◆ What is expected ◆
Below are the records; copy exactly the stretch from the line containing "ATOM 25 C C" through the line containing "ATOM 82 C C", both ends included, and nothing else.

Data extracted from a collection:
* * *
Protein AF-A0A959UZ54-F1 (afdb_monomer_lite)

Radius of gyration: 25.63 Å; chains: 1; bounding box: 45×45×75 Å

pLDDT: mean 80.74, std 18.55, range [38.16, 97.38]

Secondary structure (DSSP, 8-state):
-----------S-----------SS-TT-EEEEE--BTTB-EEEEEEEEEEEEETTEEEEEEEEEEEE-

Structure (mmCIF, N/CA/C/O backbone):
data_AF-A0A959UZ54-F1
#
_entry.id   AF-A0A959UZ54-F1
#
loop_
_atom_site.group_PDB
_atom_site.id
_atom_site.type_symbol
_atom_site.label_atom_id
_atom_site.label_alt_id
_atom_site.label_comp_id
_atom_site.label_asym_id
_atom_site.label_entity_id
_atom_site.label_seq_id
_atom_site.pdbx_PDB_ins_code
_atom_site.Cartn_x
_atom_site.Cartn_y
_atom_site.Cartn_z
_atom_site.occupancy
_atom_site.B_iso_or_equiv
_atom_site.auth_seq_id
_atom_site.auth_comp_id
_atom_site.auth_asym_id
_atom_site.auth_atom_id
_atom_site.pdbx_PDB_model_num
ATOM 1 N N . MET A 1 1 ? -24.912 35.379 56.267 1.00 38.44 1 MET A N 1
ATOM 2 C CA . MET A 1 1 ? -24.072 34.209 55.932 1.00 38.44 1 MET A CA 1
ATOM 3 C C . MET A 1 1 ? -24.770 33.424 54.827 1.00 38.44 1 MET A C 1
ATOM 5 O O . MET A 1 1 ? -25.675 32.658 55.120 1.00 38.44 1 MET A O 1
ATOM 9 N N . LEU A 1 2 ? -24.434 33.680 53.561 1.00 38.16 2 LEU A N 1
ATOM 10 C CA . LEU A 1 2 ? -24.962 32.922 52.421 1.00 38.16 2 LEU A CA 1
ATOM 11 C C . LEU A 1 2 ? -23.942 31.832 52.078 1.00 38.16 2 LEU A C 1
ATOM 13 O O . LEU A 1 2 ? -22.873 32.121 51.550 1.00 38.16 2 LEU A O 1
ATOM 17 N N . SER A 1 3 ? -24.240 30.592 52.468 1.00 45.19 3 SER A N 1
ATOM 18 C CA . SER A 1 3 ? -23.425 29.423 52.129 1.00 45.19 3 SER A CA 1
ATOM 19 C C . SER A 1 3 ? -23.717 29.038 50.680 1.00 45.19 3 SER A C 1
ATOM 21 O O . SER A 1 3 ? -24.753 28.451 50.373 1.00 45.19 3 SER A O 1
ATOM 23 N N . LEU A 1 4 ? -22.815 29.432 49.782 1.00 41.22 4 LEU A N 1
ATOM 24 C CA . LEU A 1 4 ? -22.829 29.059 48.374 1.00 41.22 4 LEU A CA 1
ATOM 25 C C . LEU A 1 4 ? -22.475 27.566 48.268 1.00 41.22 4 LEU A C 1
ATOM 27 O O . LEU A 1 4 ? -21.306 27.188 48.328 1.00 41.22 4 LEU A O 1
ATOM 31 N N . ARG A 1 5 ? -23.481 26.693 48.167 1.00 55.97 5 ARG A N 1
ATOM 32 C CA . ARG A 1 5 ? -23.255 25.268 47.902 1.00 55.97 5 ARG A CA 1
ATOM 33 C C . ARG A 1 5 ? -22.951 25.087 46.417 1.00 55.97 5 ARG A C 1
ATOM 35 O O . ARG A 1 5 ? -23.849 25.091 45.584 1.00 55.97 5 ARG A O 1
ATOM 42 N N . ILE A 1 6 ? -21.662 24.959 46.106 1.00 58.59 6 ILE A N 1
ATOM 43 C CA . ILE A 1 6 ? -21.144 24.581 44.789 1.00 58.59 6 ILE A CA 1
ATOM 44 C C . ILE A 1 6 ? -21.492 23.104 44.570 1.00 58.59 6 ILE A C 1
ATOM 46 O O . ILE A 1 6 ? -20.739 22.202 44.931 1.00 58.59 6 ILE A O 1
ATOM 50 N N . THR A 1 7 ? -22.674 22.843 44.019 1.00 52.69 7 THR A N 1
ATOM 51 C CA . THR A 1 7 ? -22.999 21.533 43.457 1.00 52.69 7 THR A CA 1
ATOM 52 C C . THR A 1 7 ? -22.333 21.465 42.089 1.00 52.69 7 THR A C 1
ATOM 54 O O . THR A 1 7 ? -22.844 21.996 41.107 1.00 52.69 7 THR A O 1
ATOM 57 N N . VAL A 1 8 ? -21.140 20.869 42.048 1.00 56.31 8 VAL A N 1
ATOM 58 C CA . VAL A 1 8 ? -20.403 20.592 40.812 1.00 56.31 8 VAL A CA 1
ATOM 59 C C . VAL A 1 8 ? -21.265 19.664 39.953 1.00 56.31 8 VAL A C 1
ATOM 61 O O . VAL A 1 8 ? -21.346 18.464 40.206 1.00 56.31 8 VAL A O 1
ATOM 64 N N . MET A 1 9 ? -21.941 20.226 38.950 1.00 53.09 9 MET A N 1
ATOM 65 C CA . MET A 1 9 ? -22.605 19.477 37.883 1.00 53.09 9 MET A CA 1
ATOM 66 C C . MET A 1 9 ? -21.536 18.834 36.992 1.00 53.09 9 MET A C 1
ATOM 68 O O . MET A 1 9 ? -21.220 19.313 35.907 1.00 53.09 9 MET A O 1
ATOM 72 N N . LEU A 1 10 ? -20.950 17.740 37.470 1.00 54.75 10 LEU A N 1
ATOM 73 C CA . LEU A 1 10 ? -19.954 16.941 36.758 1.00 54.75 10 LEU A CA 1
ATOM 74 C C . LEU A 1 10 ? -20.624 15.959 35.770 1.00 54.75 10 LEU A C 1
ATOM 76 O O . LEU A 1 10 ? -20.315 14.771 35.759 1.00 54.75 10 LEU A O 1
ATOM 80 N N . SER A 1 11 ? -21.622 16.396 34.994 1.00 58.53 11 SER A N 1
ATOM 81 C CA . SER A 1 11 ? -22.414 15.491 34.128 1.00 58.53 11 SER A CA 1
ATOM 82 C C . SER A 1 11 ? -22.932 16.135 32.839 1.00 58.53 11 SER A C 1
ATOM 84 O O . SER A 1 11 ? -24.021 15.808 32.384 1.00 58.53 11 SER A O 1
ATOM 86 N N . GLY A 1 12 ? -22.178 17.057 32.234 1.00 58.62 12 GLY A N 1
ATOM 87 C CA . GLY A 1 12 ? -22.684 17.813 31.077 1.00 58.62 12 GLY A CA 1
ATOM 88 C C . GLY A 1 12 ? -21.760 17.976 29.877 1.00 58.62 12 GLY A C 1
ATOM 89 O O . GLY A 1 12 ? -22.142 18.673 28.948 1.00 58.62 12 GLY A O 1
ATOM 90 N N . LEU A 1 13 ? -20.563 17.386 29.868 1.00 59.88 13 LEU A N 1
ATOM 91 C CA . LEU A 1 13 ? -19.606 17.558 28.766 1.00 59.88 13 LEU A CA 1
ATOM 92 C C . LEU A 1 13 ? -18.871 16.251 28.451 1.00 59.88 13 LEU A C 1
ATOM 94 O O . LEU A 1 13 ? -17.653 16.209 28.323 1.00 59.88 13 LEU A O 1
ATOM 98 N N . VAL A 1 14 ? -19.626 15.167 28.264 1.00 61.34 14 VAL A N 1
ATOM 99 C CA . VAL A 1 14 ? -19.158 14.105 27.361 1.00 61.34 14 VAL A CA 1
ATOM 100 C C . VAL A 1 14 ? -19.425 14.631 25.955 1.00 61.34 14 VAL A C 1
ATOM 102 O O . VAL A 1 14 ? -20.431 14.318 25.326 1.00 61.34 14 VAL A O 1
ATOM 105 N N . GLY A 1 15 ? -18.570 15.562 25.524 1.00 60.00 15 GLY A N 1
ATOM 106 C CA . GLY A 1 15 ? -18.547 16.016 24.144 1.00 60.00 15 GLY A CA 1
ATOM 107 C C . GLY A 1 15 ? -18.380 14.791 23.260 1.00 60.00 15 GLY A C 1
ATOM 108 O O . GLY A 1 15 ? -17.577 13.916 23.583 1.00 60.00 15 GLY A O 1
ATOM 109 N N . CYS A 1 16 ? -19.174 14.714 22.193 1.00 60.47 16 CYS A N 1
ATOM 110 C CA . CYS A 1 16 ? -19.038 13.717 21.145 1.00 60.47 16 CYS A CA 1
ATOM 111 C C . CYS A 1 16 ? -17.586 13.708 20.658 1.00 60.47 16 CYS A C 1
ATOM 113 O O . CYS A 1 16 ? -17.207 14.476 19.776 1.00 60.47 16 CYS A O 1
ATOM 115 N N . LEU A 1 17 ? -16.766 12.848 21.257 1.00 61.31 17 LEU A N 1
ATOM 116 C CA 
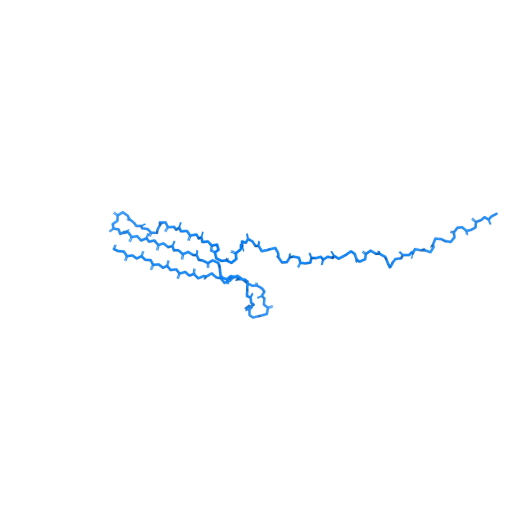. LEU A 1 17 ? -15.499 12.433 20.700 1.00 61.31 17 LEU A CA 1
ATOM 117 C C . LEU A 1 17 ? -15.886 11.600 19.490 1.00 61.31 17 LEU A C 1
ATOM 119 O O . LEU A 1 17 ? -16.061 10.386 19.576 1.00 61.31 17 LEU A O 1
ATOM 123 N N . SER A 1 18 ? -16.098 12.275 18.365 1.00 54.50 18 SER A N 1
ATOM 124 C CA . SER A 1 18 ? -16.035 11.637 17.068 1.00 54.50 18 SER A CA 1
ATOM 125 C C . SER A 1 18 ? -14.635 11.038 16.990 1.00 54.50 18 SER A C 1
ATOM 127 O O . SER A 1 18 ? -13.676 11.736 16.664 1.00 54.50 18 SER A O 1
ATOM 129 N N . LEU A 1 19 ? -14.501 9.760 17.360 1.00 57.78 19 LEU A N 1
ATOM 130 C CA . LEU A 1 19 ? -13.393 8.919 16.935 1.00 57.78 19 LEU A CA 1
ATOM 131 C C . LEU A 1 19 ? -13.510 8.827 15.415 1.00 57.78 19 LEU A C 1
ATOM 133 O O . LEU A 1 19 ? -14.022 7.861 14.856 1.00 57.78 19 LEU A O 1
ATOM 137 N N . VAL A 1 20 ? -13.086 9.882 14.731 1.00 60.00 20 VAL A N 1
ATOM 138 C CA . VAL A 1 20 ? -12.730 9.776 13.333 1.00 60.00 20 VAL A CA 1
ATOM 139 C C . VAL A 1 20 ? -11.460 8.947 13.385 1.00 60.00 20 VAL A C 1
ATOM 141 O O . VAL A 1 20 ? -10.414 9.447 13.801 1.00 60.00 20 VAL A O 1
ATOM 144 N N . ALA A 1 21 ? -11.558 7.655 13.067 1.00 61.78 21 ALA A N 1
ATOM 145 C CA . ALA A 1 21 ? -10.382 6.922 12.633 1.00 61.78 21 ALA A CA 1
ATOM 146 C C . ALA A 1 21 ? -9.766 7.799 11.540 1.00 61.78 21 ALA A C 1
ATOM 148 O O . ALA A 1 21 ? -10.418 8.064 10.528 1.00 61.78 21 ALA A O 1
ATOM 149 N N . GLN A 1 22 ? -8.615 8.408 11.830 1.00 63.94 22 GLN A N 1
ATOM 150 C CA . GLN A 1 22 ? -7.986 9.346 10.915 1.00 63.94 22 GLN A CA 1
ATOM 151 C C . GLN A 1 22 ? -7.600 8.543 9.678 1.00 63.94 22 GLN A C 1
ATOM 153 O O . GLN A 1 22 ? -6.593 7.839 9.673 1.00 63.94 22 GLN A O 1
ATOM 158 N N . SER A 1 23 ? -8.455 8.594 8.659 1.00 69.19 23 SER A N 1
ATOM 159 C CA . SER A 1 23 ? -8.207 7.940 7.386 1.00 69.19 23 SER A CA 1
ATOM 160 C C . SER A 1 23 ? -7.059 8.697 6.734 1.00 69.19 23 SER A C 1
ATOM 162 O O . SER A 1 23 ? -7.211 9.832 6.287 1.00 69.19 23 SER A O 1
ATOM 164 N N . TRP A 1 24 ? -5.874 8.091 6.789 1.00 75.56 24 TRP A N 1
ATOM 165 C CA . TRP 
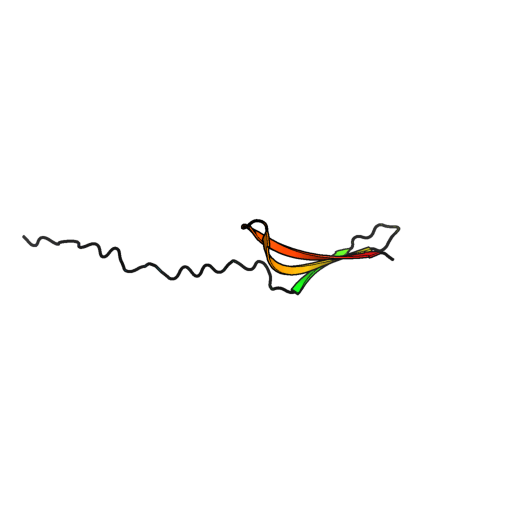A 1 24 ? -4.626 8.676 6.302 1.00 75.56 24 TRP A CA 1
ATOM 166 C C . TRP A 1 24 ? -4.700 9.030 4.810 1.00 75.56 24 TRP A C 1
ATOM 168 O O . TRP A 1 24 ? -4.102 10.006 4.361 1.00 75.56 24 TRP A O 1
ATOM 178 N N . CYS A 1 25 ? -5.483 8.264 4.052 1.00 84.12 25 CYS A N 1
ATOM 179 C CA . CYS A 1 25 ? -5.804 8.522 2.658 1.00 84.12 25 CYS A CA 1
ATOM 180 C C . CYS A 1 25 ? -7.128 7.826 2.299 1.00 84.12 25 CYS A C 1
ATOM 182 O O . CYS A 1 25 ? -7.490 6.841 2.946 1.00 84.12 25 CYS A O 1
ATOM 184 N N . PRO A 1 26 ? -7.872 8.311 1.292 1.00 90.44 26 PRO A N 1
ATOM 185 C CA . PRO A 1 26 ? -9.089 7.641 0.852 1.00 90.44 26 PRO A CA 1
ATOM 186 C C . PRO A 1 26 ? -8.767 6.285 0.194 1.00 90.44 26 PRO A C 1
ATOM 188 O O . PRO A 1 26 ? -7.755 6.182 -0.508 1.00 90.44 26 PRO A O 1
ATOM 191 N N . PRO A 1 27 ? -9.627 5.257 0.345 1.00 92.12 27 PRO A N 1
ATOM 192 C CA . PRO A 1 27 ? -9.517 4.023 -0.429 1.00 92.12 27 PRO A CA 1
ATOM 193 C C . PRO A 1 27 ? -9.414 4.311 -1.930 1.00 92.12 27 PRO A C 1
ATOM 195 O O . PRO A 1 27 ? -10.158 5.130 -2.470 1.00 92.12 27 PRO A O 1
ATOM 198 N N . GLY A 1 28 ? -8.479 3.642 -2.595 1.00 93.94 28 GLY A N 1
ATOM 199 C CA . GLY A 1 28 ? -8.120 3.873 -3.990 1.00 93.94 28 GLY A CA 1
ATOM 200 C C . GLY A 1 28 ? -6.971 4.860 -4.197 1.00 93.94 28 GLY A C 1
ATOM 201 O O . GLY A 1 28 ? -6.567 5.038 -5.343 1.00 93.94 28 GLY A O 1
ATOM 202 N N . ALA A 1 29 ? -6.421 5.481 -3.144 1.00 95.50 29 ALA A N 1
ATOM 203 C CA . ALA A 1 29 ? -5.169 6.232 -3.246 1.00 95.50 29 ALA A CA 1
ATOM 204 C C . ALA A 1 29 ? -4.033 5.329 -3.761 1.00 95.50 29 ALA A C 1
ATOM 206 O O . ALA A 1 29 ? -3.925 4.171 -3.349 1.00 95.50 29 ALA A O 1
* * *
◆ Finished task ◆
ATOM 25 C C . LEU A 1 4 ? -22.475 27.566 48.268 1.00 41.22 4 LEU A C 1
ATOM 27 O O . LEU A 1 4 ? -21.306 27.188 48.328 1.00 41.22 4 LEU A O 1
ATOM 31 N N . ARG A 1 5 ? -23.481 26.693 48.167 1.00 55.97 5 ARG A N 1
ATOM 32 C CA . ARG A 1 5 ? -23.255 25.268 47.902 1.00 55.97 5 ARG A CA 1
ATOM 33 C C . ARG A 1 5 ? -22.951 25.087 46.417 1.00 55.97 5 ARG A C 1
ATOM 35 O O . ARG A 1 5 ? -23.849 25.091 45.584 1.00 55.97 5 ARG A O 1
ATOM 42 N N . ILE A 1 6 ? -21.662 24.959 46.106 1.00 58.59 6 ILE A N 1
ATOM 43 C CA . ILE A 1 6 ? -21.144 24.581 44.789 1.00 58.59 6 ILE A CA 1
ATOM 44 C C . ILE A 1 6 ? -21.492 23.104 44.570 1.00 58.59 6 ILE A C 1
ATOM 46 O O . ILE A 1 6 ? -20.739 22.202 44.931 1.00 58.59 6 ILE A O 1
ATOM 50 N N . THR A 1 7 ? -22.674 22.843 44.019 1.00 52.69 7 THR A N 1
ATOM 51 C CA . THR A 1 7 ? -22.999 21.533 43.457 1.00 52.69 7 THR A CA 1
ATOM 52 C C . THR A 1 7 ? -22.333 21.465 42.089 1.00 52.69 7 THR A C 1
ATOM 54 O O . THR A 1 7 ? -22.844 21.996 41.107 1.00 52.69 7 THR A O 1
ATOM 57 N N . VAL A 1 8 ? -21.140 20.869 42.048 1.00 56.31 8 VAL A N 1
ATOM 58 C CA . VAL A 1 8 ? -20.403 20.592 40.812 1.00 56.31 8 VAL A CA 1
ATOM 59 C C . VAL A 1 8 ? -21.265 19.664 39.953 1.00 56.31 8 VAL A C 1
ATOM 61 O O . VAL A 1 8 ? -21.346 18.464 40.206 1.00 56.31 8 VAL A O 1
ATOM 64 N N . MET A 1 9 ? -21.941 20.226 38.950 1.00 53.09 9 MET A N 1
ATOM 65 C CA . MET A 1 9 ? -22.605 19.477 37.883 1.00 53.09 9 MET A CA 1
ATOM 66 C C . MET A 1 9 ? -21.536 18.834 36.992 1.00 53.09 9 MET A C 1
ATOM 68 O O . MET A 1 9 ? -21.220 19.313 35.907 1.00 53.09 9 MET A O 1
ATOM 72 N N . LEU A 1 10 ? -20.950 17.740 37.470 1.00 54.75 10 LEU A N 1
ATOM 73 C CA . LEU A 1 10 ? -19.954 16.941 36.758 1.00 54.75 10 LEU A CA 1
ATOM 74 C C . LEU A 1 10 ? -20.624 15.959 35.770 1.00 54.75 10 LEU A C 1
ATOM 76 O O . LEU A 1 10 ? -20.315 14.771 35.759 1.00 54.75 10 LEU A O 1
ATOM 80 N N . SER A 1 11 ? -21.622 16.396 34.994 1.00 58.53 11 SER A N 1
ATOM 81 C CA . SER A 1 11 ? -22.414 15.491 34.128 1.00 58.53 11 SER A CA 1
ATOM 82 C C . SER A 1 11 ? -22.932 16.135 32.839 1.00 58.53 11 SER A C 1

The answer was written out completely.